== WHAT TO PRODUCE ==
Below is a listing; restate from it, character for character, the lines beginning at the line holding "ATOM 75 C CA" and ending at the line holding "ATOM 103 O O", both included.

.....

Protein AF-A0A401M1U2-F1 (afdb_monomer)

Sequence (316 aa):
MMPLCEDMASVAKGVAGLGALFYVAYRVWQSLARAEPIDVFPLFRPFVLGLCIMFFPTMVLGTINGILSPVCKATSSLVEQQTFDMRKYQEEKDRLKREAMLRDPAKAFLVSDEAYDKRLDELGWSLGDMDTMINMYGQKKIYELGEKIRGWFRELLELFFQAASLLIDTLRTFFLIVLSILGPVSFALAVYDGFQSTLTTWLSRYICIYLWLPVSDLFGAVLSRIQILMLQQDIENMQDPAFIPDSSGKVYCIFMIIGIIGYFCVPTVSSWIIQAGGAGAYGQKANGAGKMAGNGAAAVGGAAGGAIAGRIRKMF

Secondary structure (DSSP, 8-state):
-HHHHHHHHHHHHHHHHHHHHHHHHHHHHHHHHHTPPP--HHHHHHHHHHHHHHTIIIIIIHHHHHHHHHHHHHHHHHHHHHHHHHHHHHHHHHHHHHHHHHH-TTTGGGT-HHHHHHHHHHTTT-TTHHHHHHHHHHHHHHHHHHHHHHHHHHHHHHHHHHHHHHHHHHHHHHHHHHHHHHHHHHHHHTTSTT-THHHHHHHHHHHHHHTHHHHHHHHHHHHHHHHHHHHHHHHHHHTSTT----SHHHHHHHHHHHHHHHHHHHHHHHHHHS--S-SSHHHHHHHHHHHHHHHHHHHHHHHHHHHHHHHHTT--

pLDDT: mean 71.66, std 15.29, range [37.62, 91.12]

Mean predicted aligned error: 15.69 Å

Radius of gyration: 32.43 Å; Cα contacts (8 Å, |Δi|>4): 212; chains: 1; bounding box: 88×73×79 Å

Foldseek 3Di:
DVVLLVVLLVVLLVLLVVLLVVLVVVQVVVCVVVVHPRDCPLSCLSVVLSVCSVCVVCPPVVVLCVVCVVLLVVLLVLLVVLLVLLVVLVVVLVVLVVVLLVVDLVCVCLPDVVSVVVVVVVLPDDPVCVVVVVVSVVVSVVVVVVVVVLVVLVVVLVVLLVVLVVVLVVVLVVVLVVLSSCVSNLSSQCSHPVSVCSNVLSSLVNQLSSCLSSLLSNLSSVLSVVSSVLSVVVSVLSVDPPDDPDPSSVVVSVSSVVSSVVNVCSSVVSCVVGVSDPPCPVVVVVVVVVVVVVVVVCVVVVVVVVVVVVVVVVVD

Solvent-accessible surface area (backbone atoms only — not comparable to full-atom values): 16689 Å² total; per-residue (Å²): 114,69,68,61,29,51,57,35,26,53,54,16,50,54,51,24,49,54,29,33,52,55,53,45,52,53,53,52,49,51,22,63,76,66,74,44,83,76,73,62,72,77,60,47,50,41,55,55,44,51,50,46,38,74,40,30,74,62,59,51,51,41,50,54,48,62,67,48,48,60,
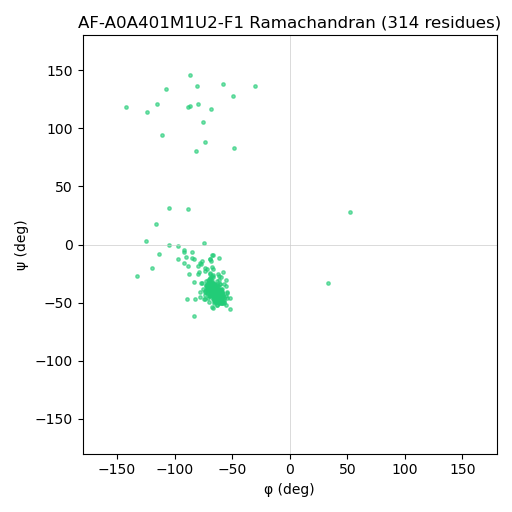56,37,54,54,26,47,52,49,24,52,54,31,48,54,53,33,53,55,50,49,55,51,39,54,51,50,50,53,54,54,52,75,70,38,85,88,58,33,53,71,79,35,71,70,51,34,51,54,52,55,65,72,55,57,99,40,86,78,49,50,60,56,49,49,50,50,50,50,51,42,49,54,48,52,50,52,49,51,52,51,49,52,51,49,54,52,51,50,52,50,41,54,50,50,52,51,49,52,54,51,51,41,50,51,50,54,50,54,50,57,38,48,40,28,42,34,42,19,47,30,39,33,87,92,33,45,62,40,39,59,38,49,52,27,40,53,53,22,50,62,38,31,56,32,48,44,25,48,51,49,24,51,52,
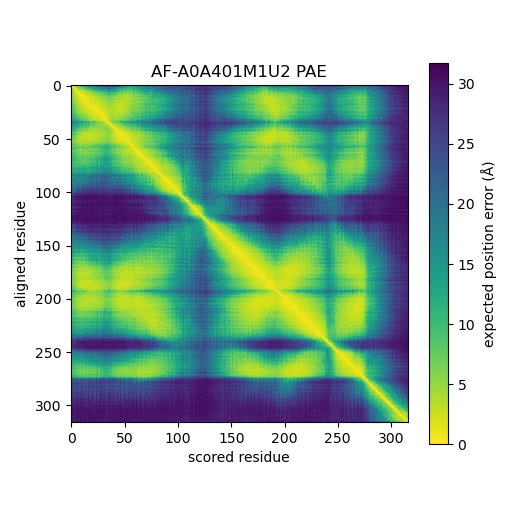31,48,54,51,38,53,52,44,50,50,54,45,58,51,67,72,44,94,82,65,75,95,81,61,72,70,61,57,54,55,54,51,51,52,52,49,48,55,50,61,73,39,24,68,58,57,25,39,70,78,30,67,45,47,79,89,52,55,63,55,52,50,54,51,48,54,50,49,54,52,47,50,55,51,46,55,57,52,46,55,57,50,49,58,51,54,59,53,56,67,72,76,112

Structure (mmCIF, N/CA/C/O backbone):
data_AF-A0A401M1U2-F1
#
_entry.id   AF-A0A401M1U2-F1
#
loop_
_atom_site.group_PDB
_atom_site.id
_atom_site.type_symbol
_atom_site.label_atom_id
_atom_site.label_alt_id
_atom_site.label_comp_id
_atom_site.label_asym_id
_atom_site.label_entity_id
_atom_site.label_seq_id
_atom_site.pdbx_PDB_ins_code
_atom_site.Cartn_x
_atom_site.Cartn_y
_atom_site.Cartn_z
_atom_site.occupancy
_atom_site.B_iso_or_equiv
_atom_site.auth_seq_id
_atom_site.auth_comp_id
_atom_site.auth_asym_id
_atom_site.auth_atom_id
_atom_site.pdbx_PDB_model_num
ATOM 1 N N . MET A 1 1 ? 8.506 -3.465 17.645 1.00 51.09 1 MET A N 1
ATOM 2 C CA . MET A 1 1 ? 7.102 -3.257 17.218 1.00 51.09 1 MET A CA 1
ATOM 3 C C . MET A 1 1 ? 6.117 -3.843 18.223 1.00 51.09 1 MET A C 1
ATOM 5 O O . MET A 1 1 ? 5.294 -3.095 18.718 1.00 51.09 1 MET A O 1
ATOM 9 N N . MET A 1 2 ? 6.225 -5.136 18.562 1.00 55.25 2 MET A N 1
ATOM 10 C CA . MET A 1 2 ? 5.309 -5.821 19.492 1.00 55.25 2 MET A CA 1
ATOM 11 C C . MET A 1 2 ? 5.153 -5.171 20.885 1.00 55.25 2 MET A C 1
ATOM 13 O O . MET A 1 2 ? 4.004 -4.973 21.264 1.00 55.25 2 MET A O 1
ATOM 17 N N . PRO A 1 3 ? 6.214 -4.726 21.596 1.00 59.12 3 PRO A N 1
ATOM 18 C CA . PRO A 1 3 ? 6.036 -4.158 22.942 1.00 59.12 3 PRO A CA 1
ATOM 19 C C . PRO A 1 3 ? 5.257 -2.828 22.950 1.00 59.12 3 PRO A C 1
ATOM 21 O O . PRO A 1 3 ? 4.405 -2.607 23.797 1.00 59.12 3 PRO A O 1
ATOM 24 N N . LEU A 1 4 ? 5.448 -1.970 21.940 1.00 61.94 4 LEU A N 1
ATOM 25 C CA . LEU A 1 4 ? 4.689 -0.713 21.810 1.00 61.94 4 LEU A CA 1
ATOM 26 C C . LEU A 1 4 ? 3.211 -0.951 21.464 1.00 61.94 4 LEU A C 1
ATOM 28 O O . LEU A 1 4 ? 2.337 -0.194 21.886 1.00 61.94 4 LEU A O 1
ATOM 32 N N . CYS A 1 5 ? 2.919 -2.007 20.697 1.00 63.09 5 CYS A N 1
ATOM 33 C CA . CYS A 1 5 ? 1.542 -2.429 20.456 1.00 63.09 5 CYS A CA 1
ATOM 34 C C . CYS A 1 5 ? 0.892 -2.985 21.730 1.00 63.09 5 CYS A C 1
ATOM 36 O O . CYS A 1 5 ? -0.310 -2.811 21.904 1.00 63.09 5 CYS A O 1
ATOM 38 N N . GLU A 1 6 ? 1.655 -3.631 22.616 1.00 70.19 6 GLU A N 1
ATOM 39 C CA . GLU A 1 6 ? 1.162 -4.140 23.902 1.00 70.19 6 GLU A CA 1
ATOM 40 C C . GLU A 1 6 ? 0.804 -3.004 24.867 1.00 70.19 6 GLU A C 1
ATOM 42 O O . GLU A 1 6 ? -0.289 -3.023 25.443 1.00 70.19 6 GLU A O 1
ATOM 47 N N . ASP A 1 7 ? 1.647 -1.972 24.964 1.00 78.00 7 ASP A N 1
ATOM 48 C CA . ASP A 1 7 ? 1.370 -0.782 25.781 1.00 78.00 7 ASP A CA 1
ATOM 49 C C . ASP A 1 7 ? 0.096 -0.065 25.312 1.00 78.00 7 ASP A C 1
ATOM 51 O O . ASP A 1 7 ? -0.799 0.243 26.106 1.00 78.00 7 ASP A O 1
ATOM 55 N N . MET A 1 8 ? -0.047 0.139 23.998 1.00 78.56 8 MET A N 1
ATOM 56 C CA . MET A 1 8 ? -1.258 0.742 23.431 1.00 78.56 8 MET A CA 1
ATOM 57 C C . MET A 1 8 ? -2.476 -0.176 23.521 1.00 78.56 8 MET A C 1
ATOM 59 O O . MET A 1 8 ? -3.591 0.312 23.709 1.00 78.56 8 MET A O 1
ATOM 63 N N . ALA A 1 9 ? -2.297 -1.496 23.442 1.00 79.00 9 ALA A N 1
ATOM 64 C CA . ALA A 1 9 ? -3.377 -2.447 23.675 1.00 79.00 9 ALA A CA 1
ATOM 65 C C . ALA A 1 9 ? -3.871 -2.390 25.126 1.00 79.00 9 ALA A C 1
ATOM 67 O O . ALA A 1 9 ? -5.071 -2.529 25.355 1.00 79.00 9 ALA A O 1
ATOM 68 N N . SER A 1 10 ? -2.992 -2.146 26.102 1.00 82.50 10 SER A N 1
ATOM 69 C CA . SER A 1 10 ? -3.382 -1.951 27.504 1.00 82.50 10 SER A CA 1
ATOM 70 C C . SER A 1 10 ? -4.288 -0.727 27.675 1.00 82.50 10 SER A C 1
ATOM 72 O O . SER A 1 10 ? -5.39
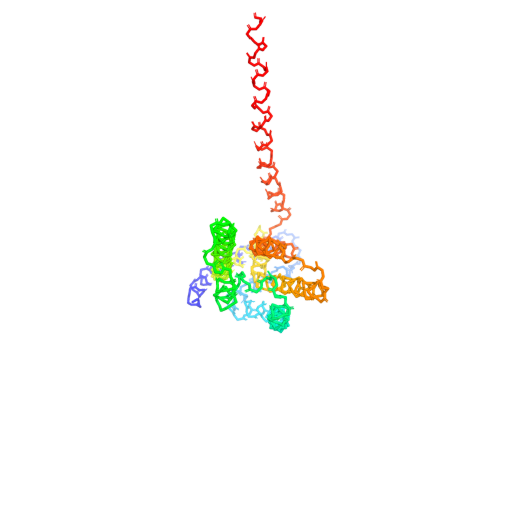6 -0.834 28.209 1.00 82.50 10 SER A O 1
ATOM 74 N N . VAL A 1 11 ? -3.882 0.418 27.116 1.00 86.12 11 VAL A N 1
ATOM 75 C CA . VAL A 1 11 ? -4.697 1.646 27.126 1.00 86.12 11 VAL A CA 1
ATOM 76 C C . VAL A 1 11 ? -6.026 1.424 26.398 1.00 86.12 11 VAL A C 1
ATOM 78 O O . VAL A 1 11 ? -7.093 1.764 26.915 1.00 86.12 11 VAL A O 1
ATOM 81 N N . ALA A 1 12 ? -5.984 0.788 25.226 1.00 85.88 12 ALA A N 1
ATOM 82 C CA . ALA A 1 12 ? -7.168 0.471 24.438 1.00 85.88 12 ALA A CA 1
ATOM 83 C C . ALA A 1 12 ? -8.150 -0.446 25.182 1.00 85.88 12 ALA A C 1
ATOM 85 O O . ALA A 1 12 ? -9.354 -0.219 25.102 1.00 85.88 12 ALA A O 1
ATOM 86 N N . LYS A 1 13 ? -7.671 -1.437 25.946 1.00 86.19 13 LYS A N 1
ATOM 87 C CA . LYS A 1 13 ? -8.524 -2.294 26.790 1.00 86.19 13 LYS A CA 1
ATOM 88 C C . LYS A 1 13 ? -9.275 -1.478 27.841 1.00 86.19 13 LYS A C 1
ATOM 90 O O . LYS A 1 13 ? -10.467 -1.706 28.028 1.00 86.19 13 LYS A O 1
ATOM 95 N N . GLY A 1 14 ? -8.613 -0.516 28.488 1.00 86.75 14 GLY A N 1
ATOM 96 C CA . GLY A 1 14 ? -9.252 0.374 29.463 1.00 86.75 14 GLY A CA 1
ATOM 97 C C . GLY A 1 14 ? -10.354 1.234 28.836 1.00 86.75 14 GLY A C 1
ATOM 98 O O . GLY A 1 14 ? -11.478 1.273 29.338 1.00 86.75 14 GLY A O 1
ATOM 99 N N . VAL A 1 15 ? -10.060 1.854 27.689 1.00 88.56 15 VAL A N 1
ATOM 100 C CA . VAL A 1 15 ? -11.033 2.671 26.940 1.00 88.56 15 VAL A CA 1
ATOM 101 C C . VAL A 1 15 ? -12.204 1.820 26.438 1.00 88.56 15 VAL A C 1
ATOM 103 O O . VAL A 1 15 ? -13.362 2.194 26.615 1.00 88.56 15 VAL A O 1
ATOM 106 N N . ALA A 1 16 ? -11.923 0.646 25.872 1.00 88.50 16 ALA A N 1
ATOM 107 C CA . ALA A 1 16 ? -12.942 -0.290 25.408 1.00 88.50 16 ALA A CA 1
ATOM 108 C C . ALA A 1 16 ? -13.808 -0.816 26.559 1.00 88.50 16 ALA A C 1
ATOM 110 O O . ALA A 1 16 ? -15.013 -0.957 26.387 1.00 88.50 16 ALA A O 1
ATOM 111 N N . GLY A 1 17 ? -13.217 -1.076 27.729 1.00 88.00 17 GLY A N 1
ATOM 112 C CA . GLY A 1 17 ? -13.929 -1.528 28.923 1.00 88.00 17 GLY A CA 1
ATOM 113 C C . GLY A 1 17 ? -14.920 -0.484 29.434 1.00 88.00 17 GLY A C 1
ATOM 114 O O . GLY A 1 17 ? -16.085 -0.807 29.664 1.00 88.00 17 GLY A O 1
ATOM 115 N N . LEU A 1 18 ? -14.501 0.781 29.526 1.00 89.94 18 LEU A N 1
ATOM 116 C CA . LEU A 1 18 ? -15.410 1.884 29.855 1.00 89.94 18 LEU A CA 1
ATOM 117 C C . LEU A 1 18 ? -16.513 2.033 28.800 1.00 89.94 18 LEU A C 1
ATOM 119 O O . LEU A 1 18 ? -17.689 2.123 29.151 1.00 89.94 18 LEU A O 1
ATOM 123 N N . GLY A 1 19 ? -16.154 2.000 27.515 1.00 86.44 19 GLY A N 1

.....

== EXPECTED ANSWER ==
ATOM 75 C CA . VAL A 1 11 ? -4.697 1.646 27.126 1.00 86.12 11 VAL A CA 1
ATOM 76 C C . VAL A 1 11 ? -6.026 1.424 26.398 1.00 86.12 11 VAL A C 1
ATOM 78 O O . VAL A 1 11 ? -7.093 1.764 26.915 1.00 86.12 11 VAL A O 1
ATOM 81 N N . ALA A 1 12 ? -5.984 0.788 25.226 1.00 85.88 12 ALA A N 1
ATOM 82 C CA . ALA A 1 12 ? -7.168 0.471 24.438 1.00 85.88 12 ALA A CA 1
ATOM 83 C C . ALA A 1 12 ? -8.150 -0.446 25.182 1.00 85.88 12 ALA A C 1
ATOM 85 O O . ALA A 1 12 ? -9.354 -0.219 25.102 1.00 85.88 12 ALA A O 1
ATOM 86 N N . LYS A 1 13 ? -7.671 -1.437 25.946 1.00 86.19 13 LYS A N 1
ATOM 87 C CA . LYS A 1 13 ? -8.524 -2.294 26.790 1.00 86.19 13 LYS A CA 1
ATOM 88 C C . LYS A 1 13 ? -9.275 -1.478 27.841 1.00 86.19 13 LYS A C 1
ATOM 90 O O . LYS A 1 13 ? -10.467 -1.706 28.028 1.00 86.19 13 LYS A O 1
ATOM 95 N N . GLY A 1 14 ? -8.613 -0.516 28.488 1.00 86.75 14 GLY A N 1
ATOM 96 C CA . GLY A 1 14 ? -9.252 0.374 29.463 1.00 86.75 14 GLY A CA 1
ATOM 97 C C . GLY A 1 14 ? -10.354 1.234 28.836 1.00 86.75 14 GLY A C 1
ATOM 98 O O . GLY A 1 14 ? -11.478 1.273 29.338 1.00 86.75 14 GLY A O 1
ATOM 99 N N . VAL A 1 15 ? -10.060 1.854 27.689 1.00 88.56 15 VAL A N 1
ATOM 100 C CA . VAL A 1 15 ? -11.033 2.671 26.940 1.00 88.56 15 VAL A CA 1
ATOM 101 C C . VAL A 1 15 ? -12.204 1.820 26.438 1.00 88.56 15 VAL A C 1
ATOM 103 O O . VAL A 1 15 ? -13.362 2.194 26.615 1.00 88.56 15 VAL A O 1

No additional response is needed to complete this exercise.